*Problem to work on*: Provide an exact copy of the lines from the beginning of the records through the line that includes "ATOM 2 C CA", and of no others.
* * * * *
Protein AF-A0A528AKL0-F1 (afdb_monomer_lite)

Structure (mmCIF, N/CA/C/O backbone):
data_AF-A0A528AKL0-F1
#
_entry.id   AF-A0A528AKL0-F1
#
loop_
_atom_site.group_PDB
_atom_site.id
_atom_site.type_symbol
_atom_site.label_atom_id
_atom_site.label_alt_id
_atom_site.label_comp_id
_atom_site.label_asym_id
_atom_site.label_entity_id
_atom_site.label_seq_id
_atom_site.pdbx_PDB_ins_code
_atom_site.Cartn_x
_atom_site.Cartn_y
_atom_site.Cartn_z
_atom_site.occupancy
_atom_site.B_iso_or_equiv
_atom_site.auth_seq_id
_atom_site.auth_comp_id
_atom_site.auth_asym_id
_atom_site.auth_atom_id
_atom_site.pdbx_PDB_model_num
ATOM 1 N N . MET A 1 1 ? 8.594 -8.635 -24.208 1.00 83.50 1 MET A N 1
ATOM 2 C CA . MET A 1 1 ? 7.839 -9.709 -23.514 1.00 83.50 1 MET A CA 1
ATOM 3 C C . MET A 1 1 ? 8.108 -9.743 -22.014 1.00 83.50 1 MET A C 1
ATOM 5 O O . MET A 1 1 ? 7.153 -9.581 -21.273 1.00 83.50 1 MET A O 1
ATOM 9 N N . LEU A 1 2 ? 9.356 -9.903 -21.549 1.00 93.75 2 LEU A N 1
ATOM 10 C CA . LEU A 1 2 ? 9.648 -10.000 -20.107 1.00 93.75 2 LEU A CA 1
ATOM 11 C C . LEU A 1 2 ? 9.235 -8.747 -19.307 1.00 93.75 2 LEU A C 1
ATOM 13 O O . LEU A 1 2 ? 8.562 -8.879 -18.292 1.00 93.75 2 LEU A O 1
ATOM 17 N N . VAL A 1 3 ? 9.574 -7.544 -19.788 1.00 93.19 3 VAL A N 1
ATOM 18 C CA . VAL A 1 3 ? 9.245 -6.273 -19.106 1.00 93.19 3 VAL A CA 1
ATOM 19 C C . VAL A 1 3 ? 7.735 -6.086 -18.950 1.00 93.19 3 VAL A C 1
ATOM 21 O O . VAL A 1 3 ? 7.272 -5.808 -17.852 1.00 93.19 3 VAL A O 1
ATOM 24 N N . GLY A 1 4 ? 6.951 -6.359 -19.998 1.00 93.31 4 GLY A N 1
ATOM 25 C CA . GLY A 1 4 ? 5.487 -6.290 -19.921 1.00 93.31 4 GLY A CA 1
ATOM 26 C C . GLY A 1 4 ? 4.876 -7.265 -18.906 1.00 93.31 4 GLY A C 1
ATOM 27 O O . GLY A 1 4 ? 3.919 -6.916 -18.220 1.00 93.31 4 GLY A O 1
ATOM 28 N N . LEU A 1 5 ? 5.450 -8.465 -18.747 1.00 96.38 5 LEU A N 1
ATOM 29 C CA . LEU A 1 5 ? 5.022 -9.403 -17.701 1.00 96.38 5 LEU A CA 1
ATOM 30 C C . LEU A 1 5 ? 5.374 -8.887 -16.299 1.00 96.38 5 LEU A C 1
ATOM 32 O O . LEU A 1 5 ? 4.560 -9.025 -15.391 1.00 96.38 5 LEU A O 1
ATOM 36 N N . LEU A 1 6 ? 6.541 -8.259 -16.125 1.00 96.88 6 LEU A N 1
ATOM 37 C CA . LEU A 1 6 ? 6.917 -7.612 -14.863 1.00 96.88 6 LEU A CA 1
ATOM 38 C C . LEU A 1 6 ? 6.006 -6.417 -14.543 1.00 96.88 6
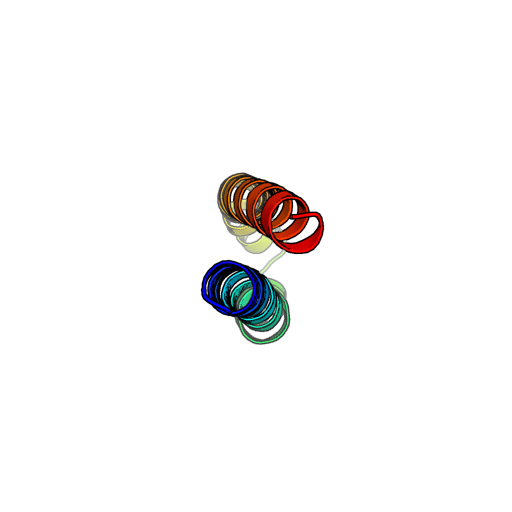 LEU A C 1
ATOM 40 O O . LEU A 1 6 ? 5.560 -6.272 -13.409 1.00 96.88 6 LEU A O 1
ATOM 44 N N . ALA A 1 7 ? 5.678 -5.586 -15.534 1.00 96.06 7 ALA A N 1
ATOM 45 C CA . ALA A 1 7 ? 4.746 -4.474 -15.366 1.00 96.06 7 ALA A CA 1
ATOM 46 C C . ALA A 1 7 ? 3.369 -4.975 -14.900 1.00 96.06 7 ALA A C 1
ATOM 48 O O . ALA A 1 7 ? 2.799 -4.447 -13.940 1.00 96.06 7 ALA A O 1
ATOM 49 N N . LEU A 1 8 ? 2.863 -6.039 -15.535 1.00 95.94 8 LEU A N 1
ATOM 50 C CA . LEU A 1 8 ? 1.591 -6.659 -15.175 1.00 95.94 8 LEU A CA 1
ATOM 51 C C . LEU A 1 8 ? 1.607 -7.210 -13.745 1.00 95.94 8 LEU A C 1
ATOM 53 O O . LEU A 1 8 ? 0.672 -6.948 -12.993 1.00 95.94 8 LEU A O 1
ATOM 57 N N . THR A 1 9 ? 2.645 -7.950 -13.349 1.00 97.25 9 THR A N 1
ATOM 58 C CA . THR A 1 9 ? 2.704 -8.563 -12.011 1.00 97.25 9 THR A CA 1
ATOM 59 C C . THR A 1 9 ? 2.816 -7.523 -10.901 1.00 97.25 9 THR A C 1
ATOM 61 O O . THR A 1 9 ? 2.103 -7.628 -9.903 1.00 97.25 9 THR A O 1
ATOM 64 N N . VAL A 1 10 ? 3.645 -6.489 -11.074 1.00 97.12 10 VAL A N 1
ATOM 65 C CA . VAL A 1 10 ? 3.797 -5.412 -10.081 1.00 97.12 10 VAL A CA 1
ATOM 66 C C . VAL A 1 10 ? 2.499 -4.608 -9.954 1.00 97.12 10 VAL A C 1
ATOM 68 O O . VAL A 1 10 ? 2.051 -4.327 -8.842 1.00 97.12 10 VAL A O 1
ATOM 71 N N . THR A 1 11 ? 1.840 -4.307 -11.075 1.00 96.75 11 THR A N 1
ATOM 72 C CA . THR A 1 11 ? 0.548 -3.601 -11.066 1.00 96.75 11 THR A CA 1
ATOM 73 C C . THR A 1 11 ? -0.562 -4.460 -10.457 1.00 96.75 11 THR A C 1
ATOM 75 O O . THR A 1 11 ? -1.381 -3.959 -9.688 1.00 96.75 11 THR A O 1
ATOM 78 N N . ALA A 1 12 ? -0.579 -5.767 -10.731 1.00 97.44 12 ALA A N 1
* * * * *
*Task answer*:
Protein AF-A0A528AKL0-F1 (afdb_monomer_lite)

Structure (mmCIF, N/CA/C/O backbone):
data_AF-A0A528AKL0-F1
#
_entry.id   AF-A0A528AKL0-F1
#
loop_
_atom_site.group_PDB
_atom_site.id
_atom_site.type_symbol
_atom_site.label_atom_id
_atom_site.label_alt_id
_atom_site.label_comp_id
_atom_site.label_asym_id
_atom_site.label_entity_id
_atom_site.label_seq_id
_atom_site.pdbx_PDB_ins_code
_atom_site.Cartn_x
_atom_site.Cartn_y
_atom_site.Cartn_z
_atom_site.occupancy
_atom_site.B_iso_or_equiv
_atom_site.auth_seq_id
_atom_site.auth_comp_id
_atom_site.auth_asym_id
_atom_site.auth_atom_id
_atom_site.pdbx_PDB_model_num
ATOM 1 N N . MET A 1 1 ? 8.594 -8.635 -24.208 1.00 83.50 1 MET A N 1
ATOM 2 C CA . MET A 1 1 ? 7.839 -9.709 -23.514 1.00 83.50 1 MET A CA 1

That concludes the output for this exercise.